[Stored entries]
◆ ◆ ◆ ◆ ◆
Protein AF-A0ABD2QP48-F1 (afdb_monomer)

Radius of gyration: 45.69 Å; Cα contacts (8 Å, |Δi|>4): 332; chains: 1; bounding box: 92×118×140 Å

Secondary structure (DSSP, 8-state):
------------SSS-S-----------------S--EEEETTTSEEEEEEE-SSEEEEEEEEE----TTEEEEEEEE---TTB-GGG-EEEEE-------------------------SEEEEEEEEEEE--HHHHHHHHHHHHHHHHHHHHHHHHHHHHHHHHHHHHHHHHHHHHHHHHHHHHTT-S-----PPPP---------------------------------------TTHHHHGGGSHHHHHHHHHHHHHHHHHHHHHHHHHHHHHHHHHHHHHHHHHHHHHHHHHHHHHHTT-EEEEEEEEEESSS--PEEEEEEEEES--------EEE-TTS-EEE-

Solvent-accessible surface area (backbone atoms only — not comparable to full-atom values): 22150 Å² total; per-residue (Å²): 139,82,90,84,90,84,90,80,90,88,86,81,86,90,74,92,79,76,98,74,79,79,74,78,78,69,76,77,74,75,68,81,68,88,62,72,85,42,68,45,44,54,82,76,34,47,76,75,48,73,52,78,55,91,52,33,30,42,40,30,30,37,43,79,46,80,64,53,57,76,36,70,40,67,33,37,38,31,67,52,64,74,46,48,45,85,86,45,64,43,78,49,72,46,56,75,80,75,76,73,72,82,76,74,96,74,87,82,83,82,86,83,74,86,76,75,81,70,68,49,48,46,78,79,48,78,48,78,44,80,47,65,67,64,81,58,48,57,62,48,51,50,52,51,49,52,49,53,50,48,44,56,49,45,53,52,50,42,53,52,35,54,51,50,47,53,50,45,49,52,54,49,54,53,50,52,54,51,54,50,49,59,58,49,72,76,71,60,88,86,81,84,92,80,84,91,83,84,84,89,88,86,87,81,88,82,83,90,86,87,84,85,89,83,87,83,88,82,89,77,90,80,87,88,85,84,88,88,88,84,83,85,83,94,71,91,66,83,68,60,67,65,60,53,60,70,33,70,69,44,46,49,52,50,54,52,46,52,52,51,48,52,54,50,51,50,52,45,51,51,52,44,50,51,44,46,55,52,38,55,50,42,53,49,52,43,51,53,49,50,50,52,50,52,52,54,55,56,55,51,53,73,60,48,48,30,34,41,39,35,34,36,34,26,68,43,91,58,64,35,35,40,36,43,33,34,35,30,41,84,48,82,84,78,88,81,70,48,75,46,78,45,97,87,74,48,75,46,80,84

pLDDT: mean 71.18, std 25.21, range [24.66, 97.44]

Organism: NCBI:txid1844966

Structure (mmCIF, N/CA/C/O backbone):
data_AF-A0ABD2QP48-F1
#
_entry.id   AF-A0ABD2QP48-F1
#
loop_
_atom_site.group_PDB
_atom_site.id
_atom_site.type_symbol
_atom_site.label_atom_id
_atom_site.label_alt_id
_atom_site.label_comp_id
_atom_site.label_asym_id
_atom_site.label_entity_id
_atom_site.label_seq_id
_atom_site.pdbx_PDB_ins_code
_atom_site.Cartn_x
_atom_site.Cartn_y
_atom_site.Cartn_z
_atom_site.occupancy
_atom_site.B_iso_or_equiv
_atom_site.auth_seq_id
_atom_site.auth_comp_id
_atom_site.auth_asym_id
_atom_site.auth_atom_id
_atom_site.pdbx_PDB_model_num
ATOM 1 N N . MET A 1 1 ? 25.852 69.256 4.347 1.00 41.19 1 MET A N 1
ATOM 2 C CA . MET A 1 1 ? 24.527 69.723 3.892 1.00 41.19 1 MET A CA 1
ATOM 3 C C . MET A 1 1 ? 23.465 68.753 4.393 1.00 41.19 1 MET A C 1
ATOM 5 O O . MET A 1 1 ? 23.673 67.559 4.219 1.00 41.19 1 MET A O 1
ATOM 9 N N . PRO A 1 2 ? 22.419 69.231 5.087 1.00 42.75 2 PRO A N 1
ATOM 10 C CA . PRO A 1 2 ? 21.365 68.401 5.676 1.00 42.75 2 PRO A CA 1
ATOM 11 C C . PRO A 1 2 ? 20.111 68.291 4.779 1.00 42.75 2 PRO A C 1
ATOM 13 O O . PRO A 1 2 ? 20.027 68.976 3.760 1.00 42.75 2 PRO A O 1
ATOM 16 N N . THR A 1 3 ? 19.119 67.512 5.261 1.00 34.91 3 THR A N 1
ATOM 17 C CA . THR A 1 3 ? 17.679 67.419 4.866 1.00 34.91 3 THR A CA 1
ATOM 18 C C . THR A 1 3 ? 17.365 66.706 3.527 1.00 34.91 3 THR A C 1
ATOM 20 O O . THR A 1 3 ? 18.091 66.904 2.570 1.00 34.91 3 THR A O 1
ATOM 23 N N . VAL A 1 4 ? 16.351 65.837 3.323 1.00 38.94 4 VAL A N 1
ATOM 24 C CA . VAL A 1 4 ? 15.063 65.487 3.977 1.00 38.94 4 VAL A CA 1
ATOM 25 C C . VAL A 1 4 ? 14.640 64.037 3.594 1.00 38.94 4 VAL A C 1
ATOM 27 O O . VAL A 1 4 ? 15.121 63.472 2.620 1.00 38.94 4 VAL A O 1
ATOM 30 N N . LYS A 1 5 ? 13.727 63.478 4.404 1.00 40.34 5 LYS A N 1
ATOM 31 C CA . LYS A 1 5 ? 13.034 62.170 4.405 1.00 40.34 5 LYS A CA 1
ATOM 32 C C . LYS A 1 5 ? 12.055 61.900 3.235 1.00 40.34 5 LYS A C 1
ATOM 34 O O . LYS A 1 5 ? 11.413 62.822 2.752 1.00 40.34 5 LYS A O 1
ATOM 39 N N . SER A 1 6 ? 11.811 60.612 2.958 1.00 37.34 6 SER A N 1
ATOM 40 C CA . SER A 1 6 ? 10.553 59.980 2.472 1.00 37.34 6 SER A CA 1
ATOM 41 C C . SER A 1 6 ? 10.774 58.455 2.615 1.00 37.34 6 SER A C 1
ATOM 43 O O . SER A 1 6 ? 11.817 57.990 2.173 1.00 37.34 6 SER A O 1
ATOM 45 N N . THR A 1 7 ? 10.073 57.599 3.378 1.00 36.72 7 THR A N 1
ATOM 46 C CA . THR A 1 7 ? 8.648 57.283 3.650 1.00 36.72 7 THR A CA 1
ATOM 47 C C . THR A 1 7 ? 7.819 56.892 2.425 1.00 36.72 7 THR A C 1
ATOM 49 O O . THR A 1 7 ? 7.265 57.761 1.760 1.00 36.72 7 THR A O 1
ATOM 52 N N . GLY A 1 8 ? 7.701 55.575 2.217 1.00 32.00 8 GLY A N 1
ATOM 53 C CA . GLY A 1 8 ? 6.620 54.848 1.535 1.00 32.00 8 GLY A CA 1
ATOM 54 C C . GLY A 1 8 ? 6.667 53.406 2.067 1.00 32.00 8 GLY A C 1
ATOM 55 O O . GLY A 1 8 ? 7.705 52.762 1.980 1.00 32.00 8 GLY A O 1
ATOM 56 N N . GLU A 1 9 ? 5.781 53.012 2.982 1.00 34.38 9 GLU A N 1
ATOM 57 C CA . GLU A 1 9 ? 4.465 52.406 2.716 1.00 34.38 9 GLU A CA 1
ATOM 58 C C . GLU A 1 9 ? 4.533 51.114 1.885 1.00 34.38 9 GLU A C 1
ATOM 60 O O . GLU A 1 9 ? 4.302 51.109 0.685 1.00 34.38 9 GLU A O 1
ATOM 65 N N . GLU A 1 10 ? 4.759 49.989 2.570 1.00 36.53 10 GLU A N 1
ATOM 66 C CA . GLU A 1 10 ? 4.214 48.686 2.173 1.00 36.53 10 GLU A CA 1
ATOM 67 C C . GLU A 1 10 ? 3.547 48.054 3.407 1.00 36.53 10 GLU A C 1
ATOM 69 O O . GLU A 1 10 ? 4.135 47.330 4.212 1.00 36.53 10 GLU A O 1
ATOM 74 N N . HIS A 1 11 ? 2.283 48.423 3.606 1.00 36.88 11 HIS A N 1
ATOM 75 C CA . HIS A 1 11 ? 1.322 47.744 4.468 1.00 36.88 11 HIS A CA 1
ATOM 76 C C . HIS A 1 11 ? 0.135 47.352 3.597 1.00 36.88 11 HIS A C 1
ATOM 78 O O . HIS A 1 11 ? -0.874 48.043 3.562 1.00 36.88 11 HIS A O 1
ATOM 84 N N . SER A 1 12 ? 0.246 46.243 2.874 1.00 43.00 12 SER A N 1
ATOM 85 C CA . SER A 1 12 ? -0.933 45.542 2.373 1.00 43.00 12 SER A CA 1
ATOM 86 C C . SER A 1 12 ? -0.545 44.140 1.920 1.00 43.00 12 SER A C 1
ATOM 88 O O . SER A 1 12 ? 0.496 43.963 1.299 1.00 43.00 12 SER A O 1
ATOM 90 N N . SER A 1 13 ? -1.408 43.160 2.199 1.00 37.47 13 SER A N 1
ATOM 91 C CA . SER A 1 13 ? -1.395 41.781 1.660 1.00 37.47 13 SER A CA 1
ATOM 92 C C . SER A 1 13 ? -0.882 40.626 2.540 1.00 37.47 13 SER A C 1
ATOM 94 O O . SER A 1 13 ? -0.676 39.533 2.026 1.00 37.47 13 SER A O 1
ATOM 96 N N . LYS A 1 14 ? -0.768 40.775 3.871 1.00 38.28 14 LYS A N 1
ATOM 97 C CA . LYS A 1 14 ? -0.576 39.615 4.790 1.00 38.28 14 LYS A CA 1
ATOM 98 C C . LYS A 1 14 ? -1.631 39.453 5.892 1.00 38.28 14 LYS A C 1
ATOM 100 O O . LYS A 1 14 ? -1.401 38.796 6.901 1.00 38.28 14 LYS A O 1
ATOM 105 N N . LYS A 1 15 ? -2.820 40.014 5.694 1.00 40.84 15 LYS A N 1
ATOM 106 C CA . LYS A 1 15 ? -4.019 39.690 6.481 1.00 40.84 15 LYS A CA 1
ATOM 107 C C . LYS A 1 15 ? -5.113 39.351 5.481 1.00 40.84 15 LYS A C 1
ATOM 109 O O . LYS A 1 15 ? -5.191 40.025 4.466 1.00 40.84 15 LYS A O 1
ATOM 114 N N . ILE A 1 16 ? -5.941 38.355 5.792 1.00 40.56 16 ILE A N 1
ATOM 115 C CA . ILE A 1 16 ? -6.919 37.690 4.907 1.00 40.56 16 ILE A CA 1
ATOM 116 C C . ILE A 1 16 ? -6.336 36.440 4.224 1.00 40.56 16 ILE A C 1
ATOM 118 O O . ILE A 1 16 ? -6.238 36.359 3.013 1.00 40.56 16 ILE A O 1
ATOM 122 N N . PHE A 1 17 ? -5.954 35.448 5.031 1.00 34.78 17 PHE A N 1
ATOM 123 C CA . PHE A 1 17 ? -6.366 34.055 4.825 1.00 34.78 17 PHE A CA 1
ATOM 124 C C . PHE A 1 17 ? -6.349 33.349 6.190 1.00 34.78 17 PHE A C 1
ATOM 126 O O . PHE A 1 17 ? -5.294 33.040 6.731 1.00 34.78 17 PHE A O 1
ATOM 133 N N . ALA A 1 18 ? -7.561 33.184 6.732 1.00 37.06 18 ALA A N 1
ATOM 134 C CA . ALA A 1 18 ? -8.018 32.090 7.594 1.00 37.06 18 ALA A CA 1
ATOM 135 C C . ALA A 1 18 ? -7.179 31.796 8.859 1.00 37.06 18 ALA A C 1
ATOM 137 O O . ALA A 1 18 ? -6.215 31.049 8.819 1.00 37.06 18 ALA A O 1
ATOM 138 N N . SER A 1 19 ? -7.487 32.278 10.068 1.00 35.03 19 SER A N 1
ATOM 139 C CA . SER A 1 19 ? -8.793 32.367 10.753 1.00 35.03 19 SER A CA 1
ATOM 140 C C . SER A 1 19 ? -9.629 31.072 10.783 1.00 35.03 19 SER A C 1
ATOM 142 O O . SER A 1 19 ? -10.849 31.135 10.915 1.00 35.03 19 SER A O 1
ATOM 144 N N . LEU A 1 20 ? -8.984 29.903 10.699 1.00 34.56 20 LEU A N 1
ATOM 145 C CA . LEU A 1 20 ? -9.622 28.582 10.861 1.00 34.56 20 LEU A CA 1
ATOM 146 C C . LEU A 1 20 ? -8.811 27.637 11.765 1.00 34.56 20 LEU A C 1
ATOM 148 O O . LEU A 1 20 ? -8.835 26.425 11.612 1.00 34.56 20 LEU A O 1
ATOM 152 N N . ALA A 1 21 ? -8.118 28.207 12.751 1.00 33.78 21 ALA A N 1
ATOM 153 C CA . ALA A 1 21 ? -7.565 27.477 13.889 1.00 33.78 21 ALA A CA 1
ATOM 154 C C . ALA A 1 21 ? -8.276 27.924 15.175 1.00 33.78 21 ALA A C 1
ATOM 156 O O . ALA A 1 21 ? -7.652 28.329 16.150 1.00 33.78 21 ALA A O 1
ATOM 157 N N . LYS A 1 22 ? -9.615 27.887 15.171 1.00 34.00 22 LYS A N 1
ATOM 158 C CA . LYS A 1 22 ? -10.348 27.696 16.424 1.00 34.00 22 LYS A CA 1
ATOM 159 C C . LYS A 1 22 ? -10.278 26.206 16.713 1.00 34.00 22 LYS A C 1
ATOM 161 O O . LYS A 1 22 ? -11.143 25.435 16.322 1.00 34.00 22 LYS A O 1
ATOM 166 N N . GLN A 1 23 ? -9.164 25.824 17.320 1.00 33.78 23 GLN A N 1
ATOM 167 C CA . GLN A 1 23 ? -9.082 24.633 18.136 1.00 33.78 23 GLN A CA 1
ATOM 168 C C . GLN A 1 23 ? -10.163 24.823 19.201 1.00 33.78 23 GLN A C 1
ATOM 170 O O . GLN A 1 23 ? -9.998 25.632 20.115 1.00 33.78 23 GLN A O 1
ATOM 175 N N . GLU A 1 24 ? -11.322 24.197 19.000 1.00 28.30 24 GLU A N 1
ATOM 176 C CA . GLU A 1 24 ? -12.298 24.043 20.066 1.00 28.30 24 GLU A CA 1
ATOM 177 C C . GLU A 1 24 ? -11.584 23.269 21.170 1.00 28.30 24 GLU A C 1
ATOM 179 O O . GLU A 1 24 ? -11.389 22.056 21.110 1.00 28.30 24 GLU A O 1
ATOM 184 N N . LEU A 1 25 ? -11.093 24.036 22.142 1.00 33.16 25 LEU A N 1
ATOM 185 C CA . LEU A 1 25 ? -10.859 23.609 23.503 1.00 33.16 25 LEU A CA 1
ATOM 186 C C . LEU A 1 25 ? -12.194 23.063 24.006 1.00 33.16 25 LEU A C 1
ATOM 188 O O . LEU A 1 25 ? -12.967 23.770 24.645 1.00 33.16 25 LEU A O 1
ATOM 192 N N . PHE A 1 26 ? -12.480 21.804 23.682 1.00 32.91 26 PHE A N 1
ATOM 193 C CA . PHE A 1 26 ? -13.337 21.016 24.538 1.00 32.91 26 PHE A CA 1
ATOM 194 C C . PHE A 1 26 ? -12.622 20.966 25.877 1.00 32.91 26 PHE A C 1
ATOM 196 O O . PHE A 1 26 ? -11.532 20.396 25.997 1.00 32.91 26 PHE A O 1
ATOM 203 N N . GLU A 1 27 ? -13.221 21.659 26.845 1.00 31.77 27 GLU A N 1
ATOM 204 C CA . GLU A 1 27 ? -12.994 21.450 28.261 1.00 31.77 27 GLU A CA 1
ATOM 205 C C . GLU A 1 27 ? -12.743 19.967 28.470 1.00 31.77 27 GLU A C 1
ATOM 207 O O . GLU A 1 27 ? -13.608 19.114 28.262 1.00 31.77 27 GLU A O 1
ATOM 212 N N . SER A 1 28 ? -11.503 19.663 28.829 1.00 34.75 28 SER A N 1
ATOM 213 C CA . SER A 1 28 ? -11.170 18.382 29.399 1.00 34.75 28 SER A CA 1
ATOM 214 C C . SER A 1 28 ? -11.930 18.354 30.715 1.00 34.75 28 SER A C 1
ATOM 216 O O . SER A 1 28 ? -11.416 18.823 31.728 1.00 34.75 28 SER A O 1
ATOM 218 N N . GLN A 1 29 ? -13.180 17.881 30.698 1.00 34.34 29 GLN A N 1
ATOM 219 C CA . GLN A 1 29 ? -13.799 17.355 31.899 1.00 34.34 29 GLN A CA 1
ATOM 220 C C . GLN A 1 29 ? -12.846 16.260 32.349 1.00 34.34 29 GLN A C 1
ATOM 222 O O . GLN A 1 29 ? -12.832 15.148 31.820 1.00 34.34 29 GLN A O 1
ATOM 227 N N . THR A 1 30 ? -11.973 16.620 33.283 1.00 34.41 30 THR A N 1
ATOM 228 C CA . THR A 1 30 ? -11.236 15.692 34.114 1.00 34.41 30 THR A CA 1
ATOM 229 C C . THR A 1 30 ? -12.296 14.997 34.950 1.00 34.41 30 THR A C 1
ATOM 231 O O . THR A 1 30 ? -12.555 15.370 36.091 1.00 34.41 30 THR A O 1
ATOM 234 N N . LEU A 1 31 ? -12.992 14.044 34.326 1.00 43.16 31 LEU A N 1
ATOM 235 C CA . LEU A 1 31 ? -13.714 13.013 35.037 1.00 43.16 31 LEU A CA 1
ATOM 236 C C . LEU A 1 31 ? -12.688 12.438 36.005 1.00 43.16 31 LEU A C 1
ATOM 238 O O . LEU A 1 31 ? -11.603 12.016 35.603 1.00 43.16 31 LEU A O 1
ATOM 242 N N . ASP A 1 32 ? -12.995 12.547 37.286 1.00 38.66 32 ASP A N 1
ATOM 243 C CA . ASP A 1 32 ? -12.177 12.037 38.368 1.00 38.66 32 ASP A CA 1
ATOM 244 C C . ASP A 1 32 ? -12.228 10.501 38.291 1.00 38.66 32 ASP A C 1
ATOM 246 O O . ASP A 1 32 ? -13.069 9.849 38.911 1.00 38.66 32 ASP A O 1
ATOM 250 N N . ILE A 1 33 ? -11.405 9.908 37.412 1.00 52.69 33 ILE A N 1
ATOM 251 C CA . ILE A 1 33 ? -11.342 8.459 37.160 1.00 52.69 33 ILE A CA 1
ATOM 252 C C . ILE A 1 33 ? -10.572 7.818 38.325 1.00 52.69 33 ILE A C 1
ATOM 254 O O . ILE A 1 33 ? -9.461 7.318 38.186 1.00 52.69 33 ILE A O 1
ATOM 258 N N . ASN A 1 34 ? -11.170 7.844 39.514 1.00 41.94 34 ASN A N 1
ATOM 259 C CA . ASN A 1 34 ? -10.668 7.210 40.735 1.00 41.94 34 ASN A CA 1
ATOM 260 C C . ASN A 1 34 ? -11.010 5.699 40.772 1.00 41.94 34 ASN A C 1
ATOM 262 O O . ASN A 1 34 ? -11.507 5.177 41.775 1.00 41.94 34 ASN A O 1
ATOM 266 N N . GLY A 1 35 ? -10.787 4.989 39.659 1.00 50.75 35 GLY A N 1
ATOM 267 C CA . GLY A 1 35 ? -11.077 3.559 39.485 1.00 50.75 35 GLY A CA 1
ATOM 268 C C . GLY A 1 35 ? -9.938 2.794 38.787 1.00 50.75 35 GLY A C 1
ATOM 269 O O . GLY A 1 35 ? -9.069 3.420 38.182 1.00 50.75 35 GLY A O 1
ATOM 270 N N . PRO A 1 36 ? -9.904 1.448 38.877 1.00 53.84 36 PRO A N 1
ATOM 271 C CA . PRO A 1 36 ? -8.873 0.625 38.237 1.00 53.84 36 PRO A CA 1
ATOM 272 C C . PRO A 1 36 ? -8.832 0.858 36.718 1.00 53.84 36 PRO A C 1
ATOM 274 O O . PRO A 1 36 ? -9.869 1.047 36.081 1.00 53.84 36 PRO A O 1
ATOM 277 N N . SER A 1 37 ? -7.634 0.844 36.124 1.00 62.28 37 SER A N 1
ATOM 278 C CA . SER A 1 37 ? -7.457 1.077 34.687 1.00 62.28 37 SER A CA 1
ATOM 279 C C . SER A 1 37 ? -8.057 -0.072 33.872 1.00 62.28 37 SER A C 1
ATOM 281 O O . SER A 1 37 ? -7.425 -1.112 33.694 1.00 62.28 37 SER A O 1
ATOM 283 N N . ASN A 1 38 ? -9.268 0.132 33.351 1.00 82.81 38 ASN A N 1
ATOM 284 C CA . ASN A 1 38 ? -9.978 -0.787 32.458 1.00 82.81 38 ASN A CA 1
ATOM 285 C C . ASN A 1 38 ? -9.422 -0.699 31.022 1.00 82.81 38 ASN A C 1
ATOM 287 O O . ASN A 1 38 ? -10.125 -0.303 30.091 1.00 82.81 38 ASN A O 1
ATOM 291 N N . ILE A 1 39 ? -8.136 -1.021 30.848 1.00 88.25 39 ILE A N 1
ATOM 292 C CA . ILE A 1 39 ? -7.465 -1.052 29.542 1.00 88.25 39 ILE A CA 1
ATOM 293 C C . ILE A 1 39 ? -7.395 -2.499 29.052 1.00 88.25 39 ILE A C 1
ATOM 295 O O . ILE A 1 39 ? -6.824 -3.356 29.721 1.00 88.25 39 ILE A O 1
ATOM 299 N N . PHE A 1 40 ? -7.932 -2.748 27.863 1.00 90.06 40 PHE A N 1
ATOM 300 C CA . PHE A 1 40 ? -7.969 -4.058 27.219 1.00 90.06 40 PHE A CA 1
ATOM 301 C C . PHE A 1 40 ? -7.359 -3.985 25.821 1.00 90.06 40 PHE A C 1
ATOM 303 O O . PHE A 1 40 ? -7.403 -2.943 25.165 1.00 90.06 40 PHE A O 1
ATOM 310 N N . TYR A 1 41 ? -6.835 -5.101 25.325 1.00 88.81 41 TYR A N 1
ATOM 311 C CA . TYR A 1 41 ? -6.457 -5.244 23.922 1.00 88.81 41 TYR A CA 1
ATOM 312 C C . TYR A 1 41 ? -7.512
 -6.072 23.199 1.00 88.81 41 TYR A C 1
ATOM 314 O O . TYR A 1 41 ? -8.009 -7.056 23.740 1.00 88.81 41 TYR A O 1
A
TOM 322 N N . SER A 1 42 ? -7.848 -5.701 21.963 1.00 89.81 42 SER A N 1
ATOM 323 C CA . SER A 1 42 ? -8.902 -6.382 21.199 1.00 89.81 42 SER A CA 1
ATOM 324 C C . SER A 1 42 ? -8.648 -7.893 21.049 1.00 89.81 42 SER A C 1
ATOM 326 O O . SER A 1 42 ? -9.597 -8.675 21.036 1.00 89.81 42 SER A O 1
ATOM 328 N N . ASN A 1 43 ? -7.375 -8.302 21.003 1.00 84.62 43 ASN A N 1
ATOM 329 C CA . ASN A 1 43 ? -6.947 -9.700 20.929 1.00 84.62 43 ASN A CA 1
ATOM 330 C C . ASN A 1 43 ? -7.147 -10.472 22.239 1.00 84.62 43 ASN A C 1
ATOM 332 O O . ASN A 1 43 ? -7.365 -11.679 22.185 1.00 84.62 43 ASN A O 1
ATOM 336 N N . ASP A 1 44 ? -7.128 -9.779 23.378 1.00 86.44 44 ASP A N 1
◆ ◆ ◆ ◆ ◆
From the records above, quote only the lines running from the line with "ATOM 193 C CA" to the line with "ATOM 231 O O", both lines included.

### Exercise response
ATOM 193 C CA . PHE A 1 26 ? -13.337 21.016 24.538 1.00 32.91 26 PHE A CA 1
ATOM 194 C C . PHE A 1 26 ? -12.622 20.966 25.877 1.00 32.91 26 PHE A C 1
ATOM 196 O O . PHE A 1 26 ? -11.532 20.396 25.997 1.00 32.91 26 PHE A O 1
ATOM 203 N N . GLU A 1 27 ? -13.221 21.659 26.845 1.00 31.77 27 GLU A N 1
ATOM 204 C CA . GLU A 1 27 ? -12.994 21.450 28.261 1.00 31.77 27 GLU A CA 1
ATOM 205 C C . GLU A 1 27 ? -12.743 19.967 28.470 1.00 31.77 27 GLU A C 1
ATOM 207 O O . GLU A 1 27 ? -13.608 19.114 28.262 1.00 31.77 27 GLU A O 1
ATOM 212 N N . SER A 1 28 ? -11.503 19.663 28.829 1.00 34.75 28 SER A N 1
ATOM 213 C CA . SER A 1 28 ? -11.170 18.382 29.399 1.00 34.75 28 SER A CA 1
ATOM 214 C C . SER A 1 28 ? -11.930 18.354 30.715 1.00 34.75 28 SER A C 1
ATOM 216 O O . SER A 1 28 ? -11.416 18.823 31.728 1.00 34.75 28 SER A O 1
ATOM 218 N N . GLN A 1 29 ? -13.180 17.881 30.698 1.00 34.34 29 GLN A N 1
ATOM 219 C CA . GLN A 1 29 ? -13.799 17.355 31.899 1.00 34.34 29 GLN A CA 1
ATOM 220 C C . GLN A 1 29 ? -12.846 16.260 32.349 1.00 34.34 29 GLN A C 1
ATOM 222 O O . GLN A 1 29 ? -12.832 15.148 31.820 1.00 34.34 29 GLN A O 1
ATOM 227 N N . THR A 1 30 ? -11.973 16.620 33.283 1.00 34.41 30 THR A N 1
ATOM 228 C CA . THR A 1 30 ? -11.236 15.692 34.114 1.00 34.41 30 THR A CA 1
ATOM 229 C C . THR A 1 30 ? -12.296 14.997 34.950 1.00 34.41 30 THR A C 1
ATOM 231 O O . THR A 1 30 ? -12.555 15.370 36.091 1.00 34.41 30 THR A O 1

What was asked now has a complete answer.